*Problem statement*: The line holding "ATOM 226 C CA" and all lines that follow it to the end of the data: return these exactly, and nothing more.

*Records for the exercise*:
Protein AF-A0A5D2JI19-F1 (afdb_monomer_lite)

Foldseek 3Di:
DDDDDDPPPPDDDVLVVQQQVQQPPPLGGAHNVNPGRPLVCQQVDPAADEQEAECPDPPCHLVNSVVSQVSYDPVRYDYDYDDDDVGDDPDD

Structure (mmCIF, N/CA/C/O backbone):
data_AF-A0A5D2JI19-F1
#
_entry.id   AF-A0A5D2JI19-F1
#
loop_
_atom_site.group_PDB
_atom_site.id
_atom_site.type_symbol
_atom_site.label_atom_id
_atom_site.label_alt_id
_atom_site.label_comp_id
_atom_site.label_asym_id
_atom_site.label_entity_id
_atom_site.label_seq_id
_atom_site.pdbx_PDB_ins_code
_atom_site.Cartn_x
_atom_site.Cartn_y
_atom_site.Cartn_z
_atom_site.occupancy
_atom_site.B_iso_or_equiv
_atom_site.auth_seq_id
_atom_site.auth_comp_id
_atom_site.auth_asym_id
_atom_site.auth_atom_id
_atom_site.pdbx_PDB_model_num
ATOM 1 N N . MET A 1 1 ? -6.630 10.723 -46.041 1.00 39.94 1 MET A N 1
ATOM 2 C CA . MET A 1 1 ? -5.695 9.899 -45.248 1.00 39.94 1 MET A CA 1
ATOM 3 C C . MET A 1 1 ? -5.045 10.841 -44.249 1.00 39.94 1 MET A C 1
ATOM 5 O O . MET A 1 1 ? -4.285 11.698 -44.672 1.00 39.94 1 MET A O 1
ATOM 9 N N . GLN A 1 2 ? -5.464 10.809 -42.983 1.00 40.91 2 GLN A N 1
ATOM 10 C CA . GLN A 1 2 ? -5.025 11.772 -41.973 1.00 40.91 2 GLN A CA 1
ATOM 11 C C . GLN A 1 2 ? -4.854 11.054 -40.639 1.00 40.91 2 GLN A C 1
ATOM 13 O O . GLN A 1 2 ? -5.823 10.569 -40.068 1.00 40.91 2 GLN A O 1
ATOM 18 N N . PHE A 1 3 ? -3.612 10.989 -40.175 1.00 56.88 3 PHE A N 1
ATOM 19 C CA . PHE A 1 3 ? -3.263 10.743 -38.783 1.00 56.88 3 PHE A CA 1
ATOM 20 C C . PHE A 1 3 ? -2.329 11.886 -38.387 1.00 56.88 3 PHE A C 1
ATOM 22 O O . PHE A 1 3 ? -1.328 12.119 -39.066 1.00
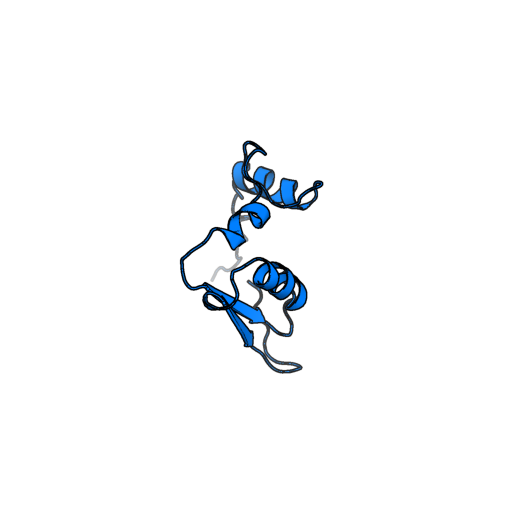 56.88 3 PHE A O 1
ATOM 29 N N . PRO A 1 4 ? -2.705 12.670 -37.371 1.00 50.44 4 PRO A N 1
ATOM 30 C CA . PRO A 1 4 ? -1.840 12.717 -36.200 1.00 50.44 4 PRO A CA 1
ATOM 31 C C . PRO A 1 4 ? -2.667 12.697 -34.910 1.00 50.44 4 PRO A C 1
ATOM 33 O O . PRO A 1 4 ? -3.591 13.489 -34.722 1.00 50.44 4 PRO A O 1
ATOM 36 N N . GLY A 1 5 ? -2.317 11.765 -34.024 1.00 50.47 5 GLY A N 1
ATOM 37 C CA . GLY A 1 5 ? -2.846 11.695 -32.671 1.00 50.47 5 GLY A CA 1
ATOM 38 C C . GLY A 1 5 ? -2.446 12.943 -31.894 1.00 50.47 5 GLY A C 1
ATOM 39 O O . GLY A 1 5 ? -1.282 13.131 -31.552 1.00 50.47 5 GLY A O 1
ATOM 40 N N . PHE A 1 6 ? -3.425 13.798 -31.621 1.00 48.28 6 PHE A N 1
ATOM 41 C CA . PHE A 1 6 ? -3.336 14.739 -30.521 1.00 48.28 6 PHE A CA 1
ATOM 42 C C . PHE A 1 6 ? -3.350 13.921 -29.229 1.00 48.28 6 PHE A C 1
ATOM 44 O O . PHE A 1 6 ? -4.363 13.307 -28.897 1.00 48.28 6 PHE A O 1
ATOM 51 N N . TYR A 1 7 ? -2.234 13.902 -28.504 1.00 58.88 7 TYR A N 1
ATOM 52 C CA . TYR A 1 7 ? -2.254 13.514 -27.100 1.00 58.88 7 TYR A CA 1
ATOM 53 C C . TYR A 1 7 ? -3.061 14.585 -26.368 1.00 58.88 7 TYR A C 1
ATOM 55 O O . TYR A 1 7 ? -2.589 15.705 -26.163 1.00 58.88 7 TYR A O 1
ATOM 63 N N . VAL A 1 8 ? -4.308 14.271 -26.025 1.00 57.12 8 VAL A N 1
ATOM 64 C CA . VAL A 1 8 ? -5.036 15.046 -25.025 1.00 57.12 8 VAL A CA 1
ATOM 65 C C . VAL A 1 8 ? -4.253 14.848 -23.733 1.00 57.12 8 VAL A C 1
ATOM 67 O O . VAL A 1 8 ? -4.231 13.747 -23.192 1.00 57.12 8 VAL A O 1
ATOM 70 N N . MET A 1 9 ? -3.562 15.886 -23.255 1.00 59.84 9 MET A N 1
ATOM 71 C CA . MET A 1 9 ? -3.201 15.926 -21.842 1.00 59.84 9 MET A CA 1
ATOM 72 C C . MET A 1 9 ? -4.520 15.964 -21.086 1.00 59.84 9 MET A C 1
ATOM 74 O O . MET A 1 9 ? -5.185 17.001 -21.034 1.00 59.84 9 MET A O 1
ATOM 78 N N . GLU A 1 10 ? -4.943 14.809 -20.587 1.00 67.06 10 GLU A N 1
ATOM 79 C CA . GLU A 1 10 ? -6.117 14.731 -19.742 1.00 67.06 10 GLU A CA 1
ATOM 80 C C . GLU A 1 10 ? -5.910 15.666 -18.549 1.00 67.06 10 GLU A C 1
ATOM 82 O O . GLU A 1 10 ? -4.883 15.644 -17.868 1.00 67.06 10 GLU A O 1
ATOM 87 N N . THR A 1 11 ? -6.866 16.562 -18.323 1.00 84.19 11 THR A N 1
ATOM 88 C CA . THR A 1 11 ? -6.808 17.479 -17.188 1.00 84.19 11 THR A CA 1
ATOM 89 C C . THR A 1 11 ? -6.925 16.676 -15.898 1.00 84.19 11 THR A C 1
ATOM 91 O O . THR A 1 11 ? -8.002 16.170 -15.576 1.00 84.19 11 THR A O 1
ATOM 94 N N . VAL A 1 12 ? -5.839 16.585 -15.133 1.00 84.38 12 VAL A N 1
ATOM 95 C CA . VAL A 1 12 ? -5.863 15.971 -13.802 1.00 84.38 12 VAL A CA 1
ATOM 96 C C . VAL A 1 12 ? -6.561 16.930 -12.829 1.00 84.38 12 VAL A C 1
ATOM 98 O O . VAL A 1 12 ? -6.169 18.098 -12.736 1.00 84.38 12 VAL A O 1
ATOM 101 N N . PRO A 1 13 ? -7.583 16.496 -12.069 1.00 90.56 13 PRO A N 1
ATOM 102 C CA . PRO A 1 13 ? -8.246 17.372 -11.113 1.00 90.56 13 PRO A CA 1
ATOM 103 C C . PRO A 1 13 ? -7.267 17.914 -10.063 1.00 90.56 13 PRO A C 1
ATOM 105 O O . PRO A 1 13 ? -6.607 17.144 -9.367 1.00 90.56 13 PRO A O 1
ATOM 108 N N . ALA A 1 14 ? -7.245 19.234 -9.847 1.00 91.00 14 ALA A N 1
ATOM 109 C CA . ALA A 1 14 ? -6.380 19.866 -8.838 1.00 91.00 14 ALA A CA 1
ATOM 110 C C . ALA A 1 14 ? -6.569 19.275 -7.426 1.00 91.00 14 ALA A C 1
ATOM 112 O O . ALA A 1 14 ? -5.632 19.183 -6.641 1.00 91.00 14 ALA A O 1
ATOM 113 N N . LYS A 1 15 ? -7.788 18.811 -7.117 1.00 89.56 15 LYS A N 1
ATOM 114 C CA . LYS A 1 15 ? -8.117 18.122 -5.859 1.00 89.56 15 LYS A CA 1
ATOM 115 C C . LYS A 1 15 ? -7.370 16.795 -5.693 1.00 89.56 15 LYS A C 1
ATOM 117 O O . LYS A 1 15 ? -7.032 16.451 -4.566 1.00 89.56 15 LYS A O 1
ATOM 122 N N . LEU A 1 16 ? -7.145 16.063 -6.785 1.00 89.38 16 LEU A N 1
ATOM 123 C CA . LEU A 1 16 ? -6.377 14.820 -6.773 1.00 89.38 16 LEU A CA 1
ATOM 124 C C . LEU A 1 16 ? -4.892 15.122 -6.568 1.00 89.38 16 LEU A C 1
ATOM 126 O O . LEU A 1 16 ? -4.273 14.515 -5.703 1.00 89.38 16 LEU A O 1
ATOM 130 N N . LEU A 1 17 ? -4.356 16.116 -7.286 1.00 91.38 17 LEU A N 1
ATOM 131 C CA . LEU A 1 17 ? -2.969 16.563 -7.115 1.00 91.38 17 LEU A CA 1
ATOM 132 C C . LEU A 1 17 ? -2.687 17.010 -5.677 1.00 91.38 17 LEU A C 1
ATOM 134 O O . LEU A 1 17 ? -1.684 16.603 -5.102 1.00 91.38 17 LEU A O 1
ATOM 138 N N . LEU A 1 18 ? -3.598 17.778 -5.071 1.00 90.50 18 LEU A N 1
ATOM 139 C CA . LEU A 1 18 ? -3.459 18.214 -3.681 1.00 90.50 18 LEU A CA 1
ATOM 140 C C . LEU A 1 18 ? -3.434 17.032 -2.701 1.00 90.50 18 LEU A C 1
ATOM 142 O O . LEU A 1 18 ? -2.658 17.048 -1.755 1.00 90.50 18 LEU A O 1
ATOM 146 N N . GLN A 1 19 ? -4.243 15.994 -2.931 1.00 92.31 19 GLN A N 1
ATOM 147 C CA . GLN A 1 19 ? -4.215 14.791 -2.098 1.00 92.31 19 GLN A CA 1
ATOM 148 C C . GLN A 1 19 ? -2.919 13.994 -2.297 1.00 92.31 19 GLN A C 1
ATOM 150 O O . GLN A 1 19 ? -2.311 13.568 -1.319 1.00 92.31 19 GLN A O 1
ATOM 155 N N . LEU A 1 20 ? -2.482 13.807 -3.546 1.00 92.12 20 LEU A N 1
ATOM 156 C CA . LEU A 1 20 ? -1.246 13.090 -3.872 1.00 92.12 20 LEU A CA 1
ATOM 157 C C . LEU A 1 20 ? -0.010 13.791 -3.302 1.00 92.12 20 LEU A C 1
ATOM 159 O O . LEU A 1 20 ? 0.895 13.114 -2.825 1.00 92.12 20 LEU A O 1
ATOM 163 N N . ALA A 1 21 ? 0.004 15.127 -3.276 1.00 92.56 21 ALA A N 1
ATOM 164 C CA . ALA A 1 21 ? 1.085 15.902 -2.671 1.00 92.56 21 ALA A CA 1
ATOM 165 C C . ALA A 1 21 ? 1.317 15.527 -1.197 1.00 92.56 21 ALA A C 1
ATOM 167 O O . ALA A 1 21 ? 2.461 15.475 -0.751 1.00 92.56 21 ALA A O 1
ATOM 168 N N . THR A 1 22 ? 0.258 15.158 -0.467 1.00 93.06 22 THR A N 1
ATOM 169 C CA . THR A 1 22 ? 0.383 14.758 0.941 1.00 93.06 22 THR A CA 1
ATOM 170 C C . THR A 1 22 ? 1.183 13.470 1.147 1.00 93.06 22 THR A C 1
ATOM 172 O O . THR A 1 22 ? 1.697 13.246 2.238 1.00 93.06 22 THR A O 1
ATOM 175 N N . ALA A 1 23 ? 1.345 12.634 0.112 1.00 90.75 23 ALA A N 1
ATOM 176 C CA . ALA A 1 23 ? 2.170 11.429 0.189 1.00 90.75 23 ALA A CA 1
ATOM 177 C C . ALA A 1 23 ? 3.651 11.732 0.475 1.00 90.75 23 ALA A C 1
ATOM 179 O O . ALA A 1 23 ? 4.345 10.869 1.010 1.00 90.75 23 ALA A O 1
ATOM 180 N N . PHE A 1 24 ? 4.112 12.939 0.135 1.00 90.69 24 PHE A N 1
ATOM 181 C CA . PHE A 1 24 ? 5.487 13.399 0.345 1.00 90.69 24 PHE A CA 1
ATOM 182 C C . PHE A 1 24 ? 5.697 14.108 1.687 1.00 90.69 24 PHE A C 1
ATOM 184 O O . PHE A 1 24 ? 6.821 14.479 2.019 1.00 90.69 24 PHE A O 1
ATOM 191 N N . GLU A 1 25 ? 4.633 14.317 2.458 1.00 90.50 25 GLU A N 1
ATOM 192 C CA . GLU A 1 25 ? 4.709 14.934 3.776 1.00 90.50 25 GLU A CA 1
ATOM 193 C C . GLU A 1 25 ? 4.878 13.880 4.881 1.00 90.50 25 GLU A C 1
ATOM 195 O O . GLU A 1 25 ? 4.611 12.689 4.696 1.00 90.50 25 GLU A O 1
ATOM 200 N N . GLU A 1 26 ? 5.275 14.326 6.075 1.00 87.00 26 GLU A N 1
ATOM 201 C CA . GLU A 1 26 ? 5.343 13.464 7.256 1.00 87.00 26 GLU A CA 1
ATOM 202 C C . GLU A 1 26 ? 3.981 12.790 7.526 1.00 87.00 26 GLU A C 1
ATOM 204 O O . GLU A 1 26 ? 2.915 13.396 7.377 1.00 87.00 26 GLU A O 1
ATOM 209 N N . GLY A 1 27 ? 4.012 11.496 7.862 1.00 84.31 27 GLY A N 1
ATOM 210 C CA . GLY A 1 27 ? 2.818 10.655 8.016 1.00 84.31 27 GLY A CA 1
ATOM 211 C C . GLY A 1 27 ? 2.245 10.087 6.707 1.00 84.31 27 GLY A C 1
ATOM 212 O O . GLY A 1 27 ? 1.455 9.140 6.755 1.00 84.31 27 GLY A O 1
ATOM 213 N N . GLY A 1 28 ? 2.682 10.580 5.543 1.00 89.69 28 GLY A N 1
ATOM 214 C CA . GLY A 1 28 ? 2.296 10.075 4.225 1.00 89.69 28 GLY A CA 1
ATOM 215 C C . GLY A 1 28 ? 0.870 10.440 3.795 1.00 89.69 28 GLY A C 1
ATOM 216 O O . GLY A 1 28 ? 0.285 11.421 4.253 1.00 89.69 28 GLY A O 1
ATOM 217 N N . LEU A 1 29 ? 0.315 9.633 2.880 1.00 92.44 29 LEU A N 1
ATOM 218 C CA . LEU A 1 29 ? -0.949 9.921 2.196 1.00 92.44 29 LEU A CA 1
ATOM 219 C C . LEU A 1 29 ? -2.115 10.106 3.182 1.00 92.44 29 LEU A C 1
ATOM 221 O O . LEU A 1 29 ? -2.435 9.214 3.979 1.00 92.44 29 LEU A O 1
ATOM 225 N N . ARG A 1 30 ? -2.798 11.243 3.055 1.00 93.19 30 ARG A N 1
ATOM 226 C CA . ARG A 1 30 ? -3.962 11.636 3.859 1.00 93.19 30 ARG A CA 1
ATOM 227 C C . ARG A 1 30 ? -5.055 12.248 2.989 1.00 93.19 30 ARG A C 1
ATOM 229 O O . ARG A 1 30 ? -4.865 12.490 1.798 1.00 93.19 30 ARG A O 1
ATOM 236 N N . ASP A 1 31 ? -6.232 12.439 3.565 1.00 91.88 31 ASP A N 1
ATOM 237 C CA . ASP A 1 31 ? -7.342 13.123 2.908 1.00 91.88 31 ASP A CA 1
ATOM 238 C C . ASP A 1 31 ? -7.073 14.623 2.686 1.00 91.88 31 ASP A C 1
ATOM 240 O O . ASP A 1 31 ? -6.090 15.197 3.151 1.00 91.88 31 ASP A O 1
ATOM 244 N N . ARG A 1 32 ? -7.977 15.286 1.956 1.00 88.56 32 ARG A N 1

*Response box*:
ATOM 226 C CA . ARG A 1 30 ? -3.962 11.636 3.859 1.00 93.19 30 ARG A CA 1
ATOM 227 C C . ARG A 1 30 ? -5.055 12.248 2.989 1.00 93.19 30 ARG A C 1
ATOM 229 O O . ARG A 1 30 ? -4.865 12.490 1.798 1.00 93.19 30 ARG A O 1
ATOM 236 N N . ASP A 1 31 ? -6.232 12.439 3.565 1.00 91.88 31 ASP A N 1
ATOM 237 C CA . ASP A 1 31 ? -7.342 13.123 2.908 1.00 91.88 31 ASP A CA 1
ATOM 238 C C . ASP A 1 31 ? -7.073 14.623 2.686 1.00 91.88 31 ASP A C 1
ATOM 240 O O . ASP A 1 31 ? -6.090 15.197 3.151 1.00 91.88 31 ASP A O 1
ATOM 244 N N . ARG A 1 32 ? -7.977 15.286 1.956 1.00 88.56 32 ARG A N 1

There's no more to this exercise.